Looming legislative battle

Now, Clarke said, the video of the 15-year-old’s false confession — the footage that WBEZ obtained — is spurring legislative action to mandate an attorney for anyone younger than 18 throughout a police interrogation.

If the effort succeeds, it would update of an Illinois law that took effect in 2017 and requires a lawyer throughout the interrogation of a child under 15 who is suspected of murder or sexual assault.

When that 2017 law was being debated, juvenile advocates including Clarke’s group and the ACLU of Illinois pushed for an older age but met opposition from law enforcement groups.

That opposition remains.

John Millner, a former state senator who lobbies for the Illinois Association of Chiefs of Police, said raising the age would make it too hard to solve crimes.
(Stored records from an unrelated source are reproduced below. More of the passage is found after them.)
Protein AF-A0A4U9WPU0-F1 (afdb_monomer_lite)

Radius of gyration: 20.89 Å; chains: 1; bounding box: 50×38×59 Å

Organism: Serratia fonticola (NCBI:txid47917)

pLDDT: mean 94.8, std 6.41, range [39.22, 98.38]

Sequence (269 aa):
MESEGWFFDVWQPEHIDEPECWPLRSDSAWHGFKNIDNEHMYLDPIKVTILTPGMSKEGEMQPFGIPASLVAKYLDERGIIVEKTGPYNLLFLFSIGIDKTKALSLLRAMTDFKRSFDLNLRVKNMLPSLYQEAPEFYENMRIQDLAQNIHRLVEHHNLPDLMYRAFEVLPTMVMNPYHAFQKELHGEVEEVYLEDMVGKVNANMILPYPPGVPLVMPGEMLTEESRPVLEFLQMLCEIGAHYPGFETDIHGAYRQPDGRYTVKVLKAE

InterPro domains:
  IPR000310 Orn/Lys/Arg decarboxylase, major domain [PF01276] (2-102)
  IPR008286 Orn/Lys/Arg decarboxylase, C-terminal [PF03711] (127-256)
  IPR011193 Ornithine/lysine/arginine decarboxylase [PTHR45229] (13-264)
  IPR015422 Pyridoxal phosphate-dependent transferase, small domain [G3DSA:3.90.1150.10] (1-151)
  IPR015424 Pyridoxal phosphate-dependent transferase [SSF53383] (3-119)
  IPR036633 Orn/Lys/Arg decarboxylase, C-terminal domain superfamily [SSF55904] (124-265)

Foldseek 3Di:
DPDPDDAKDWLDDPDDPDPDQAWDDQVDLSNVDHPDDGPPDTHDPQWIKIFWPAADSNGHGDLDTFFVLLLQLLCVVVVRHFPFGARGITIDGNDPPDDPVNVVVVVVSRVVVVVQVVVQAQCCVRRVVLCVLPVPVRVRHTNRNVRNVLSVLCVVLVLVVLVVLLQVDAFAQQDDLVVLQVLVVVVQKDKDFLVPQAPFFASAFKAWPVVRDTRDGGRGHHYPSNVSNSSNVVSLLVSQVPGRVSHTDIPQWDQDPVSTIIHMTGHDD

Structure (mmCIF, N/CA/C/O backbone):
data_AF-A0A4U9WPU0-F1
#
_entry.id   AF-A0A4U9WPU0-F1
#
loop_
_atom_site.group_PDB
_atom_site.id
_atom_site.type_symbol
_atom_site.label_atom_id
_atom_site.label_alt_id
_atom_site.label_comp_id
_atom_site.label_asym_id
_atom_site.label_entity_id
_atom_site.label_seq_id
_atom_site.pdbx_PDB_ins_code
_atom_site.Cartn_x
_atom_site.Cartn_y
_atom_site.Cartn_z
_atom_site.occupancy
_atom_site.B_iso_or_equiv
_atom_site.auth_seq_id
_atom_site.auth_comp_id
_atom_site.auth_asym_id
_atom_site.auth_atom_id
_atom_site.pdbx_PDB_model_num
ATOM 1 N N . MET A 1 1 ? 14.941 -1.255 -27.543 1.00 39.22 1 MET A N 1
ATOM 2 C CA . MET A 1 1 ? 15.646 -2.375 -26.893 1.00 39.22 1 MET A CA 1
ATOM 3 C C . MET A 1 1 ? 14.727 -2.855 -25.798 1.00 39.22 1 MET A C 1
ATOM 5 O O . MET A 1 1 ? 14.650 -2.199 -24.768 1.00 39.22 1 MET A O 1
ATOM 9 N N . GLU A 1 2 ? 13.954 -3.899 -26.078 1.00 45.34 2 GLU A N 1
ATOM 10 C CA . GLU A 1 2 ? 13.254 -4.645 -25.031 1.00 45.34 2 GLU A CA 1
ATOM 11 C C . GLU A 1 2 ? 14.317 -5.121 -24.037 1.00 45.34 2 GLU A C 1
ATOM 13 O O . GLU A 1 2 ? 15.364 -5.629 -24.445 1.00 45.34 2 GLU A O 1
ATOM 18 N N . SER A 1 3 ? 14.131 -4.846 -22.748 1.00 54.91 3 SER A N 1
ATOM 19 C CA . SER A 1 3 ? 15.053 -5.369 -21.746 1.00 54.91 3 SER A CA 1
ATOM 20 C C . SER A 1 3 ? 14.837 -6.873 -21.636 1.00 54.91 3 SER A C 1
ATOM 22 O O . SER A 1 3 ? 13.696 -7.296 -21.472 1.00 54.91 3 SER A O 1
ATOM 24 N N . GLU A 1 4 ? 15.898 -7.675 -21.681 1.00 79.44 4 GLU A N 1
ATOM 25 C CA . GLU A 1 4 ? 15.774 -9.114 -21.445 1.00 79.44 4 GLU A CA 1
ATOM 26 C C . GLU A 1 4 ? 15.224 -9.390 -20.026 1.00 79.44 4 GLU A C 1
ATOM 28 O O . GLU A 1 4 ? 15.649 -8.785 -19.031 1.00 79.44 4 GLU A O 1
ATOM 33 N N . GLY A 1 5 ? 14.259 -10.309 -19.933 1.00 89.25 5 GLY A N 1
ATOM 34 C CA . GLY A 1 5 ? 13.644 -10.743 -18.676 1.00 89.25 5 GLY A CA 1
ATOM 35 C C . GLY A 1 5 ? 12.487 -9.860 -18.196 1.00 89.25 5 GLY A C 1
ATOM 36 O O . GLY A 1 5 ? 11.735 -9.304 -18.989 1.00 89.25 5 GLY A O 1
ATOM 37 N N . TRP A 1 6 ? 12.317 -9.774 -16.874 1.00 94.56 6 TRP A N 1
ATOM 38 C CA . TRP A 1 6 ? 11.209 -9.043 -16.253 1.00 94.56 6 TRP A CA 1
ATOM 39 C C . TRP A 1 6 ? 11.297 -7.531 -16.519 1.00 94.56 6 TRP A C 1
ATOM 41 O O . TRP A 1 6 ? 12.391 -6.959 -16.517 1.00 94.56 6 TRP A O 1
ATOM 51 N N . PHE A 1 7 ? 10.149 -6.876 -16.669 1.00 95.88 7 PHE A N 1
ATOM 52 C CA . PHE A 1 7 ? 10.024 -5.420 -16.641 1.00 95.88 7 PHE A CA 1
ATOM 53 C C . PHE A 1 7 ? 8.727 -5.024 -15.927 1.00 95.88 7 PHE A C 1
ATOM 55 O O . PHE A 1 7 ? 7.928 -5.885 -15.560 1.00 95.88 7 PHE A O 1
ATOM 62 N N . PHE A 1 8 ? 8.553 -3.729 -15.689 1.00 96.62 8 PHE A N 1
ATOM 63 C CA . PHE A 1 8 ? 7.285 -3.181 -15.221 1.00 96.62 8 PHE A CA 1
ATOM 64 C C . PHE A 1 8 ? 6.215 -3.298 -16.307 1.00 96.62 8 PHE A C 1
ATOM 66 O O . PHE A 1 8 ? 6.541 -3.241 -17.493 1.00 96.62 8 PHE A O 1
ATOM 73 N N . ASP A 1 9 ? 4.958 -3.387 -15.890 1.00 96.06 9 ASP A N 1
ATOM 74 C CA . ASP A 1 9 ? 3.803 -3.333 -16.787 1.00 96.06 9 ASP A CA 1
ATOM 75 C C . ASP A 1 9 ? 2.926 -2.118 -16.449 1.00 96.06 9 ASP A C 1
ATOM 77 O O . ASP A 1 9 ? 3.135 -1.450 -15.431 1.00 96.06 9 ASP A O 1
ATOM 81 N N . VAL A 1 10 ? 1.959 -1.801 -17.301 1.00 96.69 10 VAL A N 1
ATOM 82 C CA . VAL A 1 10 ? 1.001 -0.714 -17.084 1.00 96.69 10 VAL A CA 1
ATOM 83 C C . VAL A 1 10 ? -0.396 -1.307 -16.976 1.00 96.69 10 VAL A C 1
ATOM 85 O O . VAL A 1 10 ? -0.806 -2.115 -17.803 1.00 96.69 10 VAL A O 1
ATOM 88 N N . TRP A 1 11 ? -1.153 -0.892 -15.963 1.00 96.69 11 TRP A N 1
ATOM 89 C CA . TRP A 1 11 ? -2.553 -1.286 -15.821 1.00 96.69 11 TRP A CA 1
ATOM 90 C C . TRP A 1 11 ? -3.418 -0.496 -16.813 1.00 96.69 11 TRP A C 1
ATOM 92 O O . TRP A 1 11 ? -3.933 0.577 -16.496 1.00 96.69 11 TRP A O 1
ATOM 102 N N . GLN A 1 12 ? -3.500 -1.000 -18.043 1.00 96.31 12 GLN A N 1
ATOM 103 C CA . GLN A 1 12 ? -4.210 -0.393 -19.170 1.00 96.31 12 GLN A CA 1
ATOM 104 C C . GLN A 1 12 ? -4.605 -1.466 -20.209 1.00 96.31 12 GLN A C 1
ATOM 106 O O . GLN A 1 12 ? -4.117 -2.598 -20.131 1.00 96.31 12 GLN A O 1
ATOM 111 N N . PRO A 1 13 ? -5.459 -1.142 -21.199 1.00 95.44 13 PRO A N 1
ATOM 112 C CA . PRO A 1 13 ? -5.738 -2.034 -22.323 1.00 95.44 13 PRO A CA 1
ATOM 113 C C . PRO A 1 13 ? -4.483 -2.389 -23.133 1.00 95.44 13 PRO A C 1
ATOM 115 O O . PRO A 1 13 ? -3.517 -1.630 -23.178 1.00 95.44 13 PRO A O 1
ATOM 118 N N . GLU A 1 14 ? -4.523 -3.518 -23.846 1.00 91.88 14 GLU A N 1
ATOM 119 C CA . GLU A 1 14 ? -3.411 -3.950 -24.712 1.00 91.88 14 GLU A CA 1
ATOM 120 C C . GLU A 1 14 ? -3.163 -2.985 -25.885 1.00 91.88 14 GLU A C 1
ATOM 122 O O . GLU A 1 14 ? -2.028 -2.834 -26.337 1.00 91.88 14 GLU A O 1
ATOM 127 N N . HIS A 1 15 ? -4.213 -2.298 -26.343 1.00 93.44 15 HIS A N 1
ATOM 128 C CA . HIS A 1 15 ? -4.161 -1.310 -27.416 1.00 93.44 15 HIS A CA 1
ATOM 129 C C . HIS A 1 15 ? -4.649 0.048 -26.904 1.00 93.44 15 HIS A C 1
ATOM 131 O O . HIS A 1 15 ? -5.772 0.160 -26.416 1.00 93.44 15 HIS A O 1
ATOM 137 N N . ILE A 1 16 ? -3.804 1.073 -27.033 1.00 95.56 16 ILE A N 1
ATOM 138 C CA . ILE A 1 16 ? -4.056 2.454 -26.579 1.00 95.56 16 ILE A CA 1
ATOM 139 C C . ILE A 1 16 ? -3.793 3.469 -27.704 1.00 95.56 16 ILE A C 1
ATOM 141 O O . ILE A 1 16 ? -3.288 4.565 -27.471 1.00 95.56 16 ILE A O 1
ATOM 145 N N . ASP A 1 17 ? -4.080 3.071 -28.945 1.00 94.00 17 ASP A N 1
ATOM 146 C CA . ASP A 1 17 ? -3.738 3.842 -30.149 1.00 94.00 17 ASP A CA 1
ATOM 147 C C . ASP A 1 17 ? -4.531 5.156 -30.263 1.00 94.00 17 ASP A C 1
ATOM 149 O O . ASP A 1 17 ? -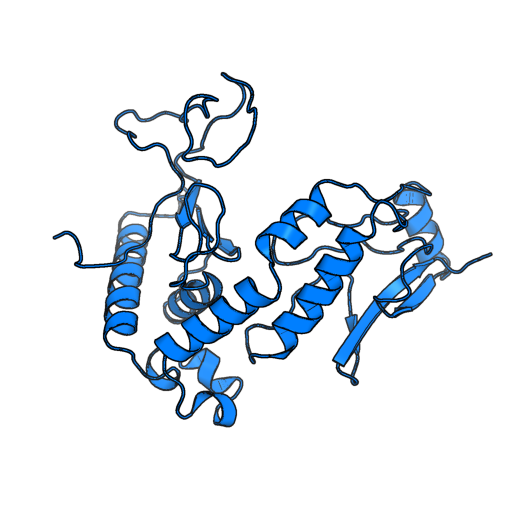4.059 6.117 -30.874 1.00 94.00 17 ASP A O 1
ATOM 153 N N . GLU A 1 18 ? -5.712 5.213 -29.640 1.00 93.75 18 GLU A N 1
ATOM 154 C CA . GLU A 1 18 ? -6.604 6.371 -29.655 1.00 93.75 18 GLU A CA 1
ATOM 155 C C . GLU A 1 18 ? -6.531 7.173 -28.341 1.00 93.75 18 GLU A C 1
ATOM 157 O O . GLU A 1 18 ? -6.546 6.588 -27.250 1.00 93.75 18 GLU A O 1
ATOM 162 N N . PRO A 1 19 ? -6.478 8.520 -28.412 1.00 95.12 19 PRO A N 1
ATOM 163 C CA . PRO A 1 19 ? -6.493 9.386 -27.241 1.00 95.12 19 PRO A CA 1
ATOM 164 C C . PRO A 1 19 ? -7.921 9.541 -26.698 1.00 95.12 19 PRO A C 1
ATOM 166 O O . PRO A 1 19 ? -8.628 10.500 -27.013 1.00 95.12 19 PRO A O 1
ATOM 169 N N . GLU A 1 20 ? -8.332 8.611 -25.845 1.00 96.69 20 GLU A N 1
ATOM 170 C CA . GLU A 1 20 ? -9.648 8.595 -25.205 1.00 96.69 20 GLU A CA 1
ATOM 171 C C . GLU A 1 20 ? -9.564 8.129 -23.746 1.00 96.69 20 GLU A C 1
ATOM 173 O O . GLU A 1 20 ? -8.532 7.638 -23.295 1.00 96.69 20 GLU A O 1
ATOM 178 N N . CYS A 1 21 ? -10.660 8.270 -22.997 1.00 97.62 21 CYS A N 1
ATOM 179 C CA . CYS A 1 21 ? -10.802 7.534 -21.745 1.00 97.62 21 CYS A CA 1
ATOM 180 C C . CYS A 1 21 ? -11.246 6.112 -22.090 1.00 97.62 21 CYS A C 1
ATOM 182 O O . CYS A 1 21 ? -12.403 5.908 -22.459 1.00 97.62 21 CYS A O 1
ATOM 184 N N . TRP A 1 22 ? -10.340 5.140 -22.001 1.00 97.81 22 TRP A N 1
ATOM 185 C CA . TRP A 1 22 ? -10.606 3.797 -22.516 1.00 97.81 22 TRP A CA 1
ATOM 186 C C . TRP A 1 22 ? -11.688 3.079 -21.697 1.00 97.81 22 TRP A C 1
ATOM 188 O O . TRP A 1 22 ? -11.551 2.982 -20.474 1.00 97.81 22 TRP A O 1
ATOM 198 N N . PRO A 1 23 ? -12.757 2.558 -22.326 1.00 97.00 23 PRO A N 1
ATOM 199 C CA . PRO A 1 23 ? -13.820 1.865 -21.610 1.00 97.00 23 PRO A CA 1
ATOM 200 C C . PRO A 1 23 ? -13.327 0.531 -21.040 1.00 97.00 23 PRO A C 1
ATOM 202 O O . PRO A 1 23 ? -12.650 -0.243 -21.720 1.00 97.00 23 PRO A O 1
ATOM 205 N N . LEU A 1 24 ? -13.714 0.228 -19.801 1.00 97.06 24 LEU A N 1
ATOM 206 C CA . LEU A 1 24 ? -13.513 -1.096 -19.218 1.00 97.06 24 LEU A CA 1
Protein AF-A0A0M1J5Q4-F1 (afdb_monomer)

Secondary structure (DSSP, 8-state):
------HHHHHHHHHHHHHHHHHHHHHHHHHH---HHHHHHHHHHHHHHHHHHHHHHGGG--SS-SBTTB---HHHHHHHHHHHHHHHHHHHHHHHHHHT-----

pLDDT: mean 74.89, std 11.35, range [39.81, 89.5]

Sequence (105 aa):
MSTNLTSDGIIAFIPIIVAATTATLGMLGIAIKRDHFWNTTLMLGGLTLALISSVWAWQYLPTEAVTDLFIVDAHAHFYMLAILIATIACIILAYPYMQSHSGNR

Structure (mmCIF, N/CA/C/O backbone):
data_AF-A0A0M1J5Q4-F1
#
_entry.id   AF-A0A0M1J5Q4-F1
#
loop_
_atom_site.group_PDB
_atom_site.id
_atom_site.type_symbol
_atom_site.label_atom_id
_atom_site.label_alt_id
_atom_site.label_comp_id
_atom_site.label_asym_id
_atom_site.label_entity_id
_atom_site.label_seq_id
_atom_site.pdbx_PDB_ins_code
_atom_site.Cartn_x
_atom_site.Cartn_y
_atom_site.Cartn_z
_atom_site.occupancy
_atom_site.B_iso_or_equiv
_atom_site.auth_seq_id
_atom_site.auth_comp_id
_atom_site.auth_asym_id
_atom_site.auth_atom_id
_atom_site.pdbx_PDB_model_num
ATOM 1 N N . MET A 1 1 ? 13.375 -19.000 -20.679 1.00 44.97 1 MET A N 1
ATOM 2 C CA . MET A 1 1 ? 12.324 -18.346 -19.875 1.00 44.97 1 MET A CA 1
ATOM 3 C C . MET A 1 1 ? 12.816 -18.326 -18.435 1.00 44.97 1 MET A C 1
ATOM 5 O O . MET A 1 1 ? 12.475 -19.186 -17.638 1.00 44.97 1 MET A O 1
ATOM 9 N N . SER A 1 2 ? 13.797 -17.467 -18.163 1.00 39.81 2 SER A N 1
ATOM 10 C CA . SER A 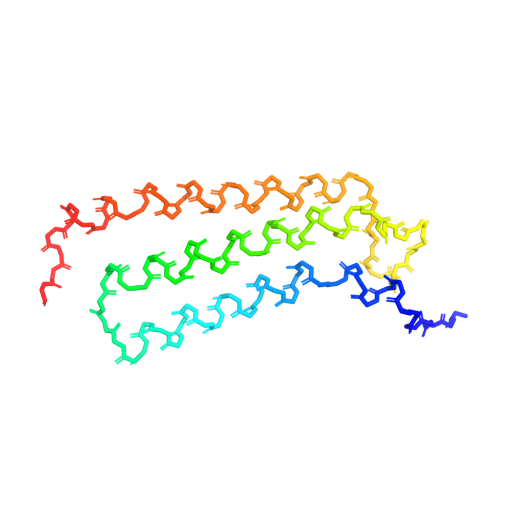1 2 ? 14.454 -17.376 -16.859 1.00 39.81 2 SER A CA 1
ATOM 11 C C . SER A 1 2 ? 13.768 -16.272 -16.072 1.00 39.81 2 SER A C 1
ATOM 13 O O . SER A 1 2 ? 13.944 -15.098 -16.395 1.00 39.81 2 SER A O 1
ATOM 15 N N . THR A 1 3 ? 12.987 -16.651 -15.065 1.00 48.12 3 THR A N 1
ATOM 16 C CA . THR A 1 3 ? 12.472 -15.748 -14.033 1.00 48.12 3 THR A CA 1
ATOM 17 C C . THR A 1 3 ? 13.654 -15.213 -13.224 1.00 48.12 3 THR A C 1
ATOM 19 O O . THR A 1 3 ? 14.003 -15.751 -12.174 1.00 48.12 3 THR A O 1
ATOM 22 N N . ASN A 1 4 ? 14.337 -14.198 -13.752 1.00 49.62 4 ASN A N 1
ATOM 23 C CA . ASN A 1 4 ? 15.333 -13.457 -12.997 1.00 49.62 4 ASN A CA 1
ATOM 24 C C . ASN A 1 4 ? 14.572 -12.525 -12.060 1.00 49.62 4 ASN A C 1
ATOM 26 O O . ASN A 1 4 ? 14.086 -11.481 -12.483 1.00 49.62 4 ASN A O 1
ATOM 30 N N . LEU A 1 5 ? 14.481 -12.900 -10.785 1.00 57.47 5 LEU A N 1
ATOM 31 C CA . LEU A 1 5 ? 14.158 -11.974 -9.700 1.00 57.47 5 LEU A CA 1
ATOM 32 C C . LEU A 1 5 ? 15.344 -11.009 -9.538 1.00 57.47 5 LEU A C 1
ATOM 34 O O . LEU A 1 5 ? 16.121 -11.101 -8.592 1.00 57.47 5 LEU A O 1
ATOM 38 N N . THR A 1 6 ? 15.539 -10.142 -10.532 1.00 63.81 6 THR A N 1
ATOM 39 C CA . THR A 1 6 ? 16.462 -9.010 -10.453 1.00 63.81 6 THR A CA 1
ATOM 40 C C . THR A 1 6 ? 15.970 -8.063 -9.358 1.00 63.81 6 THR A C 1
ATOM 42 O O . THR A 1 6 ? 14.764 -7.969 -9.102 1.00 63.81 6 THR A O 1
ATOM 45 N N . SER A 1 7 ? 16.898 -7.369 -8.699 1.00 64.19 7 SER A N 1
ATOM 46 C CA . SER A 1 7 ? 16.612 -6.358 -7.675 1.00 64.19 7 SER A CA 1
ATOM 47 C C . SER A 1 7 ? 15.531 -5.365 -8.121 1.00 64.19 7 SER A C 1
ATOM 49 O O . SER A 1 7 ? 14.693 -4.971 -7.313 1.00 64.19 7 SER A O 1
ATOM 51 N N . ASP A 1 8 ? 15.481 -5.045 -9.415 1.00 64.50 8 ASP A N 1
ATOM 52 C CA . ASP A 1 8 ? 14.501 -4.124 -10.002 1.00 64.50 8 ASP A CA 1
ATOM 53 C C . ASP A 1 8 ? 13.070 -4.681 -9.957 1.00 64.50 8 ASP A C 1
ATOM 55 O O . ASP A 1 8 ? 12.113 -3.960 -9.672 1.00 64.50 8 ASP A O 1
ATOM 59 N N . GLY A 1 9 ? 12.914 -5.994 -10.149 1.00 66.81 9 GLY A N 1
ATOM 60 C CA . GLY A 1 9 ? 11.620 -6.663 -10.048 1.00 66.81 9 GLY A CA 1
ATOM 61 C C . GLY A 1 9 ? 11.071 -6.655 -8.621 1.00 66.81 9 GLY A C 1
ATOM 62 O O . GLY A 1 9 ? 9.878 -6.451 -8.410 1.00 66.81 9 GLY A O 1
ATOM 63 N N . ILE A 1 10 ? 11.949 -6.804 -7.624 1.00 68.44 10 ILE A N 1
ATOM 64 C CA . ILE A 1 10 ? 11.568 -6.721 -6.207 1.00 68.44 10 ILE A CA 1
ATOM 65 C C . ILE A 1 10 ? 11.110 -5.298 -5.860 1.00 68.44 10 ILE A C 1
ATOM 67 O O . ILE A 1 10 ? 10.117 -5.139 -5.150 1.00 68.44 10 ILE A O 1
ATOM 71 N N . ILE A 1 11 ? 11.777 -4.272 -6.400 1.00 69.62 11 ILE A N 1
ATOM 72 C CA . ILE A 1 11 ? 11.417 -2.863 -6.181 1.00 69.62 11 ILE A CA 1
ATOM 73 C C . ILE A 1 11 ? 10.014 -2.553 -6.722 1.00 69.62 11 ILE A C 1
ATOM 75 O O . ILE A 1 11 ? 9.234 -1.870 -6.057 1.00 69.62 11 ILE A O 1
ATOM 79 N N . ALA A 1 12 ? 9.643 -3.124 -7.869 1.00 69.38 12 ALA A N 1
ATOM 80 C CA . ALA A 1 12 ? 8.310 -2.956 -8.446 1.00 69.38 12 ALA A CA 1
ATOM 81 C C . ALA A 1 12 ? 7.178 -3.566 -7.590 1.00 69.38 12 ALA A C 1
ATOM 83 O O . ALA A 1 12 ? 6.043 -3.088 -7.643 1.00 69.38 12 ALA A O 1
ATOM 84 N N . PHE A 1 13 ? 7.466 -4.584 -6.770 1.00 72.38 13 PHE A N 1
ATOM 85 C CA . PHE A 1 13 ? 6.486 -5.200 -5.864 1.00 72.38 13 PHE A CA 1
ATOM 86 C C . PHE A 1 13 ? 6.325 -4.480 -4.519 1.00 72.38 13 PHE A C 1
ATOM 88 O O . PHE A 1 13 ? 5.342 -4.730 -3.815 1.00 72.38 13 PHE A O 1
ATOM 95 N N . ILE A 1 14 ? 7.241 -3.576 -4.156 1.00 76.69 14 ILE A N 1
ATOM 96 C CA . ILE A 1 14 ? 7.198 -2.828 -2.891 1.00 76.69 14 ILE A CA 1
ATOM 97 C C . ILE A 1 14 ? 5.822 -2.191 -2.612 1.00 76.69 14 ILE A C 1
ATOM 99 O O . ILE A 1 14 ? 5.305 -2.427 -1.517 1.00 76.69 14 ILE A O 1
ATOM 103 N N . PRO A 1 15 ? 5.173 -1.443 -3.531 1.00 75.38 15 PRO A N 1
ATOM 104 C CA . PRO A 1 15 ? 3.890 -0.801 -3.224 1.00 75.38 15 PRO A CA 1
ATOM 105 C C . PRO A 1 15 ? 2.796 -1.807 -2.842 1.00 75.38 15 PRO A C 1
ATOM 107 O O . PRO A 1 15 ? 2.014 -1.553 -1.926 1.00 75.38 15 PRO A O 1
ATOM 110 N N . ILE A 1 16 ? 2.774 -2.981 -3.482 1.00 80.31 16 ILE A N 1
ATOM 111 C CA . ILE A 1 16 ? 1.807 -4.046 -3.184 1.00 80.31 16 ILE A CA 1
ATOM 112 C C . ILE A 1 16 ? 2.098 -4.673 -1.817 1.00 80.31 16 ILE A C 1
ATOM 114 O O . ILE A 1 16 ? 1.177 -4.878 -1.026 1.00 80.31 16 ILE A O 1
ATOM 118 N N . ILE A 1 17 ? 3.369 -4.937 -1.505 1.00 82.75 17 ILE A N 1
ATOM 119 C CA . ILE A 1 17 ? 3.775 -5.507 -0.212 1.00 82.75 17 ILE A CA 1
ATOM 120 C C . ILE A 1 17 ? 3.439 -4.544 0.933 1.00 82.75 17 ILE A C 1
ATOM 122 O O . ILE A 1 17 ? 2.907 -4.967 1.963 1.00 82.75 17 ILE A O 1
ATOM 126 N N . VAL A 1 18 ? 3.700 -3.247 0.757 1.00 82.69 18 VAL A N 1
ATOM 127 C CA . VAL A 1 18 ? 3.382 -2.221 1.760 1.00 82.69 18 VAL A CA 1
ATOM 128 C C . VAL A 1 18 ? 1.868 -2.094 1.947 1.00 82.69 18 VAL A C 1
ATOM 130 O O . VAL A 1 18 ? 1.401 -2.027 3.087 1.00 82.69 18 VAL A O 1
ATOM 133 N N . ALA A 1 19 ? 1.083 -2.133 0.867 1.00 82.12 19 ALA A N 1
ATOM 134 C CA . ALA A 1 19 ? -0.376 -2.118 0.951 1.00 82.12 19 ALA A CA 1
ATOM 135 C C . ALA A 1 19 ? -0.925 -3.356 1.687 1.00 82.12 19 ALA A C 1
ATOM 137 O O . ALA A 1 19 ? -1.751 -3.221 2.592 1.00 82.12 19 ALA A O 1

“Eighteen and under, we feel that we don’t want an attorney involved because the attorneys will not let the suspect talk,” Millner said.

If a child is allowed to speak with police, Millner said, the officers can clear the child’s name right away — if, for example, there is an alibi for when the crime occurred.

“We’ll follow up on that and say, ‘OK, you know, you’re making sense here.’ We’ll get that taken care of and let the [juvenile] go,’ ” said Millner, a former chief of police of west suburban Elmhurst. “This happens, basically, every day in police departments.”

But Clarke said the interrogation video from Waukegan shows that a lack of a lawyer in the room not only makes a false confession more likely, it can make solving the crime harder.

“Either the child didn’t have the presence of mind to talk about his alibi or he talked about it and the police immediately discounted it,” Clarke said. “If a lawyer had been there, the lawyer could have separately called the parent, ‘This is where the kid was. You got the wrong kid.’ ”

With the case fresh in their minds, Clarke said she expects lawmakers to introduce a bill requiring an attorney for all kids under 18 this coming winter.

State Rep. Rita Mayfield, D-Waukegan, said in an email that she is “interested in sponsoring.”

Peters, the senator, texted that he is interested too.

“Wrongful convictions or coercive convictions aren’t doing anything for anyone,” Peters wrote. “We need to make changes and restore the public’s trust.”